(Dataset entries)
● ● ●
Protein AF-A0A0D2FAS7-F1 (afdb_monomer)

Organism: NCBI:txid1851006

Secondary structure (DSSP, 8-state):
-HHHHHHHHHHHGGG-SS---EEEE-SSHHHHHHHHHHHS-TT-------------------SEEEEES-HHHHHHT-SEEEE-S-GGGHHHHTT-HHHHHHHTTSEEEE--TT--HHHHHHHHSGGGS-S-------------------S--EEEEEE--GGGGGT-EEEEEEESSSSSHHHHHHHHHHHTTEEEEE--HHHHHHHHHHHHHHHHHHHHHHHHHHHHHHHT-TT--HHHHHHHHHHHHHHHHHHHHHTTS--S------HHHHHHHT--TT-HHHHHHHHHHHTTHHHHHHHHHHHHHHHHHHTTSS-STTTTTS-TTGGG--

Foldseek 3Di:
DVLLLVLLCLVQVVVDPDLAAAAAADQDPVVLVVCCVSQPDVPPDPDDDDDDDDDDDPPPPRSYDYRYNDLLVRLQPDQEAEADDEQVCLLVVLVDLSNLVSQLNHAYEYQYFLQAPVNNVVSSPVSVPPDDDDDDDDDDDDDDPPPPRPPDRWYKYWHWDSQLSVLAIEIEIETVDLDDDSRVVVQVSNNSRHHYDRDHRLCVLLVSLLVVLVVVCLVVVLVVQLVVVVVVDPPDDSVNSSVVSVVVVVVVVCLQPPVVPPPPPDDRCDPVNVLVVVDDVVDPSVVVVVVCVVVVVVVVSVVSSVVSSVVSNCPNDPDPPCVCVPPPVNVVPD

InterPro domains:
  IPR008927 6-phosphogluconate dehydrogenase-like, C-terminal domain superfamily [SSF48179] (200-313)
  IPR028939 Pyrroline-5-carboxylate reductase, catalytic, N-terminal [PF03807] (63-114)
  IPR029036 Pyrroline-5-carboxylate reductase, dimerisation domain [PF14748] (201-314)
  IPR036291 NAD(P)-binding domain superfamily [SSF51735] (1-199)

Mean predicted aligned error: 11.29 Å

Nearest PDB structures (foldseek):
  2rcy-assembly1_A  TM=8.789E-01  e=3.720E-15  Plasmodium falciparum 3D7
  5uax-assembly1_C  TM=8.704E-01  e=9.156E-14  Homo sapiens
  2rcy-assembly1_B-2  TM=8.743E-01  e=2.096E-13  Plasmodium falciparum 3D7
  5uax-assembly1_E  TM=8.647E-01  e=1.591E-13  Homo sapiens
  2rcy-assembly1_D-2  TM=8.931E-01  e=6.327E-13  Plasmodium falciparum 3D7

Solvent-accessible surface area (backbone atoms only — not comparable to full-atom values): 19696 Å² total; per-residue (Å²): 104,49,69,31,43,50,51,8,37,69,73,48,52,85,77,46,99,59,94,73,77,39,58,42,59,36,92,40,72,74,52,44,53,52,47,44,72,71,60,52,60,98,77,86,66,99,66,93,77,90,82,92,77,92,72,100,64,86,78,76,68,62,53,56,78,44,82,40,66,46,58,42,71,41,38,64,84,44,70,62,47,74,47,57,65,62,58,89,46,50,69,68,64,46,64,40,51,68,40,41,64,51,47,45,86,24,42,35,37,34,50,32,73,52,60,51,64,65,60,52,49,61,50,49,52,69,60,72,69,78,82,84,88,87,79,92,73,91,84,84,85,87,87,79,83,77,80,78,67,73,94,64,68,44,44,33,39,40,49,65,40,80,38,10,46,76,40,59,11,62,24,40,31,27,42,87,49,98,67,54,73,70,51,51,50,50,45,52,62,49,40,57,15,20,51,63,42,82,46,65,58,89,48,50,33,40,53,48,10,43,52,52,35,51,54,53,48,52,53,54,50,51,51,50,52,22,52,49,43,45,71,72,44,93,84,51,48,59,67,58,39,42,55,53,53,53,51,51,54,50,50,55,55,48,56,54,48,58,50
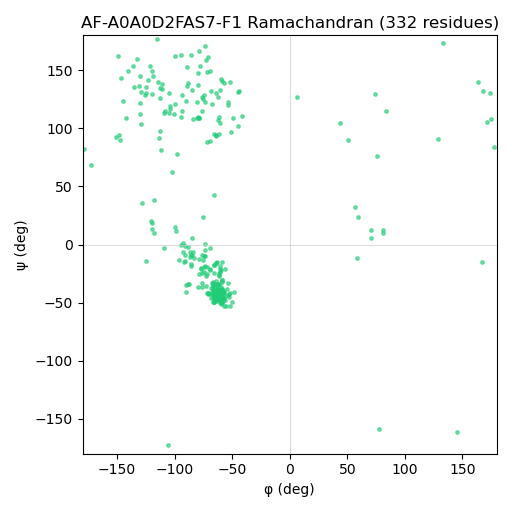,78,76,59,85,57,94,62,88,62,54,40,77,65,51,52,53,52,77,62,36,51,93,92,32,70,52,46,56,51,50,52,51,42,57,76,68,39,46,69,57,57,50,52,51,47,32,53,49,30,20,52,50,32,59,37,61,74,48,90,73,71,77,61,54,70,80,66,41,76,74,63,68,76,77,116

Structure (mmCIF, N/CA/C/O backbone):
data_AF-A0A0D2FAS7-F1
#
_entry.id   AF-A0A0D2FAS7-F1
#
loop_
_atom_site.group_PDB
_atom_site.id
_atom_site.type_symbol
_atom_site.label_atom_id
_atom_site.label_alt_id
_atom_site.label_comp_id
_atom_site.label_asym_id
_atom_site.label_entity_id
_atom_site.label_seq_id
_atom_site.pdbx_PDB_ins_code
_atom_site.Cartn_x
_atom_site.Cartn_y
_atom_site.Cartn_z
_atom_site.occupancy
_atom_site.B_iso_or_equiv
_atom_site.auth_seq_id
_atom_site.auth_comp_id
_atom_site.auth_asym_id
_atom_site.auth_atom_id
_atom_site.pdbx_PDB_model_num
ATOM 1 N N . MET A 1 1 ? -8.293 3.594 2.201 1.00 89.69 1 MET A N 1
ATOM 2 C CA . MET A 1 1 ? -7.640 2.411 2.799 1.00 89.69 1 MET A CA 1
ATOM 3 C C . MET A 1 1 ? -8.637 1.400 3.336 1.00 89.69 1 MET A C 1
ATOM 5 O O . MET A 1 1 ? -8.652 0.306 2.793 1.00 89.69 1 MET A O 1
ATOM 9 N N . GLY A 1 2 ? -9.521 1.749 4.282 1.00 91.62 2 GLY A N 1
ATOM 10 C CA . GLY A 1 2 ? -10.496 0.789 4.840 1.00 91.62 2 GLY A CA 1
ATOM 11 C C . GLY A 1 2 ? -11.326 0.025 3.800 1.00 91.62 2 GLY A C 1
ATOM 12 O O . GLY A 1 2 ? -11.460 -1.187 3.888 1.00 91.62 2 GLY A O 1
ATOM 13 N N . THR A 1 3 ? -11.794 0.693 2.741 1.00 91.19 3 THR A N 1
ATOM 14 C CA . THR A 1 3 ? -12.532 0.026 1.652 1.00 91.19 3 THR A CA 1
ATOM 15 C C . THR A 1 3 ? -11.681 -0.944 0.829 1.00 91.19 3 THR A C 1
ATOM 17 O O . THR A 1 3 ? -12.196 -1.972 0.399 1.00 91.19 3 THR A O 1
ATOM 20 N N . ALA A 1 4 ? -10.401 -0.639 0.594 1.00 91.94 4 ALA A N 1
ATOM 21 C CA . ALA A 1 4 ? -9.476 -1.526 -0.115 1.00 91.94 4 ALA A CA 1
ATOM 22 C C . ALA A 1 4 ? -9.181 -2.772 0.726 1.00 91.94 4 ALA A C 1
ATOM 24 O O . ALA A 1 4 ? -9.303 -3.884 0.226 1.00 91.94 4 ALA A O 1
ATOM 25 N N . PHE A 1 5 ? -8.895 -2.566 2.013 1.00 93.88 5 PHE A N 1
ATOM 26 C CA . PHE A 1 5 ? -8.707 -3.627 2.995 1.00 93.88 5 PHE A CA 1
ATOM 27 C C . PHE A 1 5 ? -9.916 -4.568 3.069 1.00 93.88 5 PHE A C 1
ATOM 29 O O . PHE A 1 5 ? -9.770 -5.765 2.852 1.00 93.88 5 PHE A O 1
ATOM 36 N N . LEU A 1 6 ? -11.123 -4.026 3.262 1.00 92.44 6 LEU A N 1
ATOM 37 C CA . LEU A 1 6 ? -12.338 -4.838 3.314 1.00 92.44 6 LEU A CA 1
ATOM 38 C C . LEU A 1 6 ? -12.610 -5.579 1.999 1.00 92.44 6 LEU A C 1
ATOM 40 O O . LEU A 1 6 ? -13.024 -6.730 2.028 1.00 92.44 6 LEU A O 1
ATOM 44 N N . SER A 1 7 ? -12.364 -4.945 0.846 1.00 91.00 7 SER A N 1
ATOM 45 C CA . SER A 1 7 ? -12.526 -5.625 -0.451 1.00 91.00 7 SER A CA 1
ATOM 46 C C . SER A 1 7 ? -11.594 -6.834 -0.558 1.00 91.00 7 SER A C 1
ATOM 48 O O . SER A 1 7 ? -12.031 -7.895 -0.983 1.00 91.00 7 SER A O 1
ATOM 50 N N . GLY A 1 8 ? -10.338 -6.684 -0.127 1.00 90.69 8 GLY A N 1
ATOM 51 C CA . GLY A 1 8 ? -9.375 -7.782 -0.068 1.00 90.69 8 GLY A CA 1
ATOM 52 C C . GLY A 1 8 ? -9.803 -8.900 0.870 1.00 90.69 8 GLY A C 1
ATOM 53 O O . GLY A 1 8 ? -9.758 -10.067 0.492 1.00 90.69 8 GLY A O 1
ATOM 54 N N . LEU A 1 9 ? -10.261 -8.548 2.076 1.00 90.06 9 LEU A N 1
ATOM 55 C CA . LEU A 1 9 ? -10.764 -9.528 3.036 1.00 90.06 9 LEU A CA 1
ATOM 56 C C . LEU A 1 9 ? -11.904 -10.338 2.431 1.00 90.06 9 LEU A C 1
ATOM 58 O O . LEU A 1 9 ? -11.825 -11.558 2.387 1.00 90.06 9 LEU A O 1
ATOM 62 N N . LEU A 1 10 ? -12.926 -9.669 1.894 1.00 88.38 10 LEU A N 1
ATOM 63 C CA . LEU A 1 10 ? -14.101 -10.330 1.322 1.00 88.38 10 LEU A CA 1
ATOM 64 C C . LEU A 1 10 ? -13.770 -11.271 0.151 1.00 88.38 10 LEU A C 1
ATOM 66 O O . LEU A 1 10 ? -14.548 -12.187 -0.119 1.00 88.38 10 LEU A O 1
ATOM 70 N N . ASN A 1 11 ? -12.627 -11.094 -0.516 1.00 83.56 11 ASN A N 1
ATOM 71 C CA . ASN A 1 11 ? -12.166 -12.019 -1.549 1.00 83.56 11 ASN A CA 1
ATOM 72 C C . ASN A 1 11 ? -11.653 -13.353 -0.974 1.00 83.56 11 ASN A C 1
ATOM 74 O O . ASN A 1 11 ? -11.929 -14.381 -1.580 1.00 83.56 11 ASN A O 1
ATOM 78 N N . ASN A 1 12 ? -10.993 -13.346 0.192 1.00 75.75 12 ASN A N 1
ATOM 79 C CA . ASN A 1 12 ? -10.320 -14.518 0.789 1.00 75.75 12 ASN A CA 1
ATOM 80 C C . ASN A 1 12 ? -11.004 -15.086 2.042 1.00 75.75 12 ASN A C 1
ATOM 82 O O . ASN A 1 12 ? -10.565 -16.077 2.616 1.00 75.75 12 ASN A O 1
ATOM 86 N N . ILE A 1 13 ? -12.081 -14.465 2.509 1.00 76.94 13 ILE A N 1
ATOM 87 C CA . ILE A 1 13 ? -12.692 -14.808 3.797 1.00 76.94 13 ILE A CA 1
ATOM 88 C C . ILE A 1 13 ? -13.464 -16.134 3.808 1.00 76.94 13 ILE A C 1
ATOM 90 O O . ILE A 1 13 ? -13.883 -16.597 4.861 1.00 76.94 13 ILE A O 1
ATOM 94 N N . ASP A 1 14 ? -13.693 -16.747 2.645 1.00 72.75 14 ASP A N 1
ATOM 95 C CA . ASP A 1 14 ? -14.227 -18.114 2.561 1.00 72.75 14 ASP A CA 1
ATOM 96 C C . ASP A 1 14 ? -13.178 -19.172 2.976 1.00 72.75 14 ASP A C 1
ATOM 98 O O . ASP A 1 14 ? -13.553 -20.263 3.394 1.00 72.75 14 ASP A O 1
ATOM 102 N N . ASP A 1 15 ? -11.884 -18.825 2.964 1.00 68.94 15 ASP A N 1
ATOM 103 C CA . ASP A 1 15 ? -10.782 -19.728 3.334 1.00 68.94 15 ASP A CA 1
ATOM 104 C C . ASP A 1 15 ? -10.417 -19.664 4.829 1.00 68.94 15 ASP A C 1
ATOM 106 O O . ASP A 1 15 ? -9.525 -20.373 5.308 1.00 68.94 15 ASP A O 1
ATOM 110 N N . THR A 1 16 ? -11.097 -18.816 5.606 1.00 74.19 16 THR A N 1
ATOM 111 C CA . THR A 1 16 ? -10.836 -18.685 7.042 1.00 74.19 16 THR A CA 1
ATOM 112 C C . THR A 1 16 ? -11.670 -19.670 7.853 1.00 74.19 16 THR A C 1
ATOM 114 O O . THR A 1 16 ? -12.867 -19.816 7.633 1.00 74.19 16 THR A O 1
ATOM 117 N N . ARG A 1 17 ? -11.071 -20.280 8.884 1.00 76.94 17 ARG A N 1
ATOM 118 C CA . ARG A 1 17 ? -11.788 -21.130 9.860 1.00 76.94 17 ARG A CA 1
ATOM 119 C C . ARG A 1 17 ? -12.733 -20.354 10.791 1.00 76.94 17 ARG A C 1
ATOM 121 O O . ARG A 1 17 ? -13.387 -20.966 11.630 1.00 76.94 17 ARG A O 1
ATOM 128 N N . HIS A 1 18 ? -12.766 -19.029 10.679 1.00 80.88 18 HIS A N 1
ATOM 129 C CA . HIS A 1 18 ? -13.524 -18.132 11.543 1.00 80.88 18 HIS A CA 1
ATOM 130 C C . HIS A 1 18 ? -14.678 -17.501 10.762 1.00 80.88 18 HIS A C 1
ATOM 132 O O . HIS A 1 18 ? -14.504 -17.087 9.618 1.00 80.88 18 HIS A O 1
ATOM 138 N N . GLU A 1 19 ? -15.850 -17.400 11.388 1.00 82.75 19 GLU A N 1
ATOM 139 C CA . GLU A 1 19 ? -16.971 -16.639 10.840 1.00 82.75 19 GLU A CA 1
ATOM 140 C C . GLU A 1 19 ? -16.754 -15.155 11.153 1.00 82.75 19 GLU A C 1
ATOM 142 O O . GLU A 1 19 ? -16.828 -14.730 12.304 1.00 82.75 19 GLU A O 1
ATOM 147 N N . LEU A 1 20 ? -16.436 -14.372 10.126 1.00 86.12 20 LEU A N 1
ATOM 148 C CA . LEU A 1 20 ? -16.207 -12.936 10.241 1.00 86.12 20 LEU A CA 1
ATOM 149 C C . LEU A 1 20 ? -17.405 -12.163 9.682 1.00 86.12 20 LEU A C 1
ATOM 151 O O . LEU A 1 20 ? -17.836 -12.403 8.550 1.00 86.12 20 LEU A O 1
ATOM 155 N N . LYS A 1 21 ? -17.894 -11.204 10.470 1.00 88.38 21 LYS A N 1
ATOM 156 C CA . LYS A 1 21 ? -18.985 -10.285 10.128 1.00 88.38 21 LYS A CA 1
ATOM 157 C C . LYS A 1 21 ? -18.482 -8.853 10.159 1.00 88.38 21 LYS A C 1
ATOM 159 O O . LYS A 1 21 ? -17.633 -8.510 10.982 1.00 88.38 21 LYS A O 1
ATOM 164 N N . PHE A 1 22 ? -18.999 -8.013 9.265 1.00 90.56 22 PHE A N 1
ATOM 165 C CA . PHE A 1 22 ? -18.553 -6.626 9.158 1.00 90.56 22 PHE A CA 1
ATOM 166 C C . PHE A 1 22 ? -19.695 -5.627 9.277 1.00 90.56 22 PHE A C 1
ATOM 168 O O . PHE A 1 22 ? -20.716 -5.730 8.596 1.00 90.56 22 PHE A O 1
ATOM 175 N N . SER A 1 23 ? -19.433 -4.585 10.059 1.00 91.12 23 SER A N 1
ATOM 176 C CA . SER A 1 23 ? -20.248 -3.379 10.157 1.00 91.12 23 SER A CA 1
ATOM 177 C C . SER A 1 23 ? -19.465 -2.196 9.597 1.00 91.12 23 SER A C 1
ATOM 179 O O . SER A 1 23 ? -18.280 -2.021 9.882 1.00 91.12 23 SER A O 1
ATOM 181 N N . LEU A 1 24 ? -20.117 -1.377 8.777 1.00 91.88 24 LEU A N 1
ATOM 182 C CA . LEU A 1 24 ? -19.529 -0.202 8.147 1.00 91.88 24 LEU A CA 1
ATOM 183 C C . LEU A 1 24 ? -20.277 1.050 8.576 1.00 91.88 24 LEU A C 1
ATOM 185 O O . LEU A 1 24 ? -21.497 1.136 8.428 1.00 91.88 24 LEU A O 1
ATOM 189 N N . SER A 1 25 ? -19.521 2.049 9.022 1.00 91.81 25 SER A N 1
ATOM 190 C CA . SER A 1 25 ? -20.043 3.389 9.255 1.00 91.81 25 SER A CA 1
ATOM 191 C C . SER A 1 25 ? -19.423 4.406 8.304 1.00 91.81 25 SER A C 1
ATOM 193 O O . SER A 1 25 ? -18.223 4.359 8.015 1.00 91.81 25 SER A O 1
ATOM 195 N N . ALA A 1 26 ? -20.240 5.332 7.800 1.00 89.94 26 ALA A N 1
ATOM 196 C CA . ALA A 1 26 ? -19.760 6.487 7.051 1.00 89.94 26 ALA A CA 1
ATOM 197 C C . ALA A 1 26 ? -20.642 7.727 7.281 1.00 89.94 26 ALA A C 1
ATOM 199 O O . ALA A 1 26 ? -21.865 7.619 7.287 1.00 89.94 26 ALA A O 1
ATOM 200 N N . PRO A 1 27 ? -20.054 8.936 7.350 1.00 84.94 27 PRO A N 1
ATOM 201 C CA . PRO A 1 27 ? -20.750 10.126 7.846 1.00 84.94 27 PRO A CA 1
ATOM 202 C C . PRO A 1 27 ? -21.771 10.730 6.872 1.00 84.94 27 PRO A C 1
ATOM 204 O O . PRO A 1 27 ? -22.537 11.607 7.254 1.00 84.94 27 PRO A O 1
ATOM 207 N N . SER A 1 28 ? -21.768 10.338 5.592 1.00 86.94 28 SER A N 1
ATOM 208 C CA . SER A 1 28 ? -22.637 10.951 4.581 1.00 86.94 28 SER A CA 1
ATOM 209 C C . SER A 1 28 ? -23.410 9.929 3.766 1.00 86.94 28 SER A C 1
ATOM 211 O O . SER A 1 28 ? -22.881 8.877 3.404 1.00 86.94 28 SER A O 1
ATOM 213 N N . ARG A 1 29 ? -24.644 10.287 3.388 1.00 86.38 29 ARG A N 1
ATOM 214 C CA . ARG A 1 29 ? -25.523 9.455 2.552 1.00 86.38 29 ARG A CA 1
ATOM 215 C C . ARG A 1 29 ? -24.841 9.020 1.255 1.00 86.38 29 ARG A C 1
ATOM 217 O O . ARG A 1 29 ? -24.844 7.843 0.930 1.00 86.38 29 ARG A O 1
ATOM 224 N N . THR A 1 30 ? -24.135 9.932 0.587 1.00 87.50 30 THR A N 1
ATOM 225 C CA . THR A 1 30 ? -23.350 9.616 -0.615 1.00 87.50 30 THR A CA 1
ATOM 226 C C . THR A 1 30 ? -22.274 8.563 -0.346 1.00 87.50 30 THR A C 1
ATOM 228 O O . THR A 1 30 ? -21.997 7.727 -1.204 1.00 87.50 30 THR A O 1
ATOM 231 N N . SER A 1 31 ? -21.641 8.592 0.830 1.00 87.06 31 SER A N 1
ATOM 232 C CA . SER A 1 31 ? -20.650 7.584 1.220 1.00 87.06 31 SER A CA 1
ATOM 233 C C . SER A 1 31 ? -21.304 6.239 1.507 1.00 87.06 31 SER A C 1
ATOM 235 O O . SER A 1 31 ? -20.801 5.229 1.026 1.00 87.06 31 SER A O 1
ATOM 237 N N . LEU A 1 32 ? -22.450 6.226 2.190 1.00 88.88 32 LEU A N 1
ATOM 238 C CA . LEU A 1 32 ? -23.235 5.011 2.415 1.00 88.88 32 LEU A CA 1
ATOM 239 C C . LEU A 1 32 ? -23.710 4.387 1.108 1.00 88.88 32 LEU A C 1
ATOM 241 O O . LEU A 1 32 ? -23.544 3.190 0.916 1.00 88.88 32 LEU A O 1
ATOM 245 N N . ASP A 1 33 ? -24.214 5.187 0.171 1.00 87.19 33 ASP A N 1
ATOM 246 C CA . ASP A 1 33 ? -24.650 4.696 -1.137 1.00 87.19 33 ASP A CA 1
ATOM 247 C C . ASP A 1 33 ? -23.476 4.109 -1.930 1.00 87.19 33 ASP A C 1
ATOM 249 O O . ASP A 1 33 ? -23.630 3.097 -2.613 1.00 87.19 33 ASP A O 1
ATOM 253 N N . ARG A 1 34 ? -22.275 4.699 -1.819 1.00 87.56 34 ARG A N 1
ATOM 254 C CA . ARG A 1 34 ? -21.055 4.108 -2.394 1.00 87.56 34 ARG A CA 1
ATOM 255 C C . ARG A 1 34 ? -20.688 2.784 -1.725 1.00 87.56 34 ARG A C 1
ATOM 257 O O . ARG A 1 34 ? -20.303 1.866 -2.440 1.00 87.56 34 ARG A O 1
ATOM 264 N N . LEU A 1 35 ? -20.782 2.681 -0.397 1.00 88.81 35 LEU A N 1
ATOM 265 C CA . LEU A 1 35 ? -20.494 1.440 0.330 1.00 88.81 35 LEU A CA 1
ATOM 266 C C . LEU A 1 35 ? -21.503 0.344 -0.019 1.00 88.81 35 LEU A C 1
ATOM 268 O O . LEU A 1 35 ? -21.086 -0.761 -0.341 1.00 88.81 35 LEU A O 1
ATOM 272 N N . ARG A 1 36 ? -22.799 0.668 -0.064 1.00 88.44 36 ARG A N 1
ATOM 273 C CA . ARG A 1 36 ? -23.866 -0.246 -0.497 1.00 88.44 36 ARG A CA 1
ATOM 274 C C . ARG A 1 36 ? -23.630 -0.739 -1.917 1.00 88.44 36 ARG A C 1
ATOM 276 O O . ARG A 1 36 ? -23.560 -1.935 -2.140 1.00 88.44 36 ARG A O 1
ATOM 283 N N . ARG A 1 37 ? -23.377 0.160 -2.875 1.00 86.19 37 ARG A N 1
ATOM 284 C CA . ARG A 1 37 ? -23.050 -0.252 -4.254 1.00 86.19 37 ARG A CA 1
ATOM 285 C C . ARG A 1 37 ? -21.817 -1.151 -4.347 1.00 86.19 37 ARG A C 1
ATOM 287 O O . ARG A 1 37 ? -21.720 -1.932 -5.284 1.00 86.19 37 ARG A O 1
ATOM 294 N N . ARG A 1 38 ? -20.855 -0.992 -3.436 1.00 85.31 38 ARG A N 1
ATOM 295 C CA . ARG A 1 38 ? -19.589 -1.731 -3.460 1.00 85.31 38 ARG A CA 1
ATOM 296 C C . ARG A 1 38 ? -19.658 -3.075 -2.735 1.00 85.31 38 ARG A C 1
ATOM 298 O O . ARG A 1 38 ? -18.951 -3.986 -3.145 1.00 85.31 38 ARG A O 1
ATOM 305 N N . PHE A 1 39 ? -20.441 -3.179 -1.663 1.00 85.56 39 PHE A N 1
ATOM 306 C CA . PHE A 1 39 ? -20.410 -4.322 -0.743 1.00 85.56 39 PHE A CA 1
● ● ●
> _To do_
With the first line being the one containing "ATOM 197 C C" and the last line the one containing "ATOM 208 C CA", transcribe exactly the lines above that fall in that range.

> _Written reply_
ATOM 197 C C . ALA A 1 26 ? -20.642 7.727 7.281 1.00 89.94 26 ALA A C 1
ATOM 199 O O . ALA A 1 26 ? -21.865 7.619 7.287 1.00 89.94 26 ALA A O 1
ATOM 200 N N . PRO A 1 27 ? -20.054 8.936 7.350 1.00 84.94 27 PRO A N 1
ATOM 201 C CA . PRO A 1 27 ? -20.750 10.126 7.846 1.00 84.94 27 PRO A CA 1
ATOM 202 C C . PRO A 1 27 ? -21.771 10.730 6.872 1.00 84.94 27 PRO A C 1
ATOM 204 O O . PRO A 1 27 ? -22.537 11.607 7.254 1.00 84.94 27 PRO A O 1
ATOM 207 N N . SER A 1 28 ? -21.768 10.338 5.592 1.00 86.94 28 SER A N 1
ATOM 208 C CA . SER A 1 28 ? -22.637 10.951 4.581 1.00 86.94 28 SER A CA 1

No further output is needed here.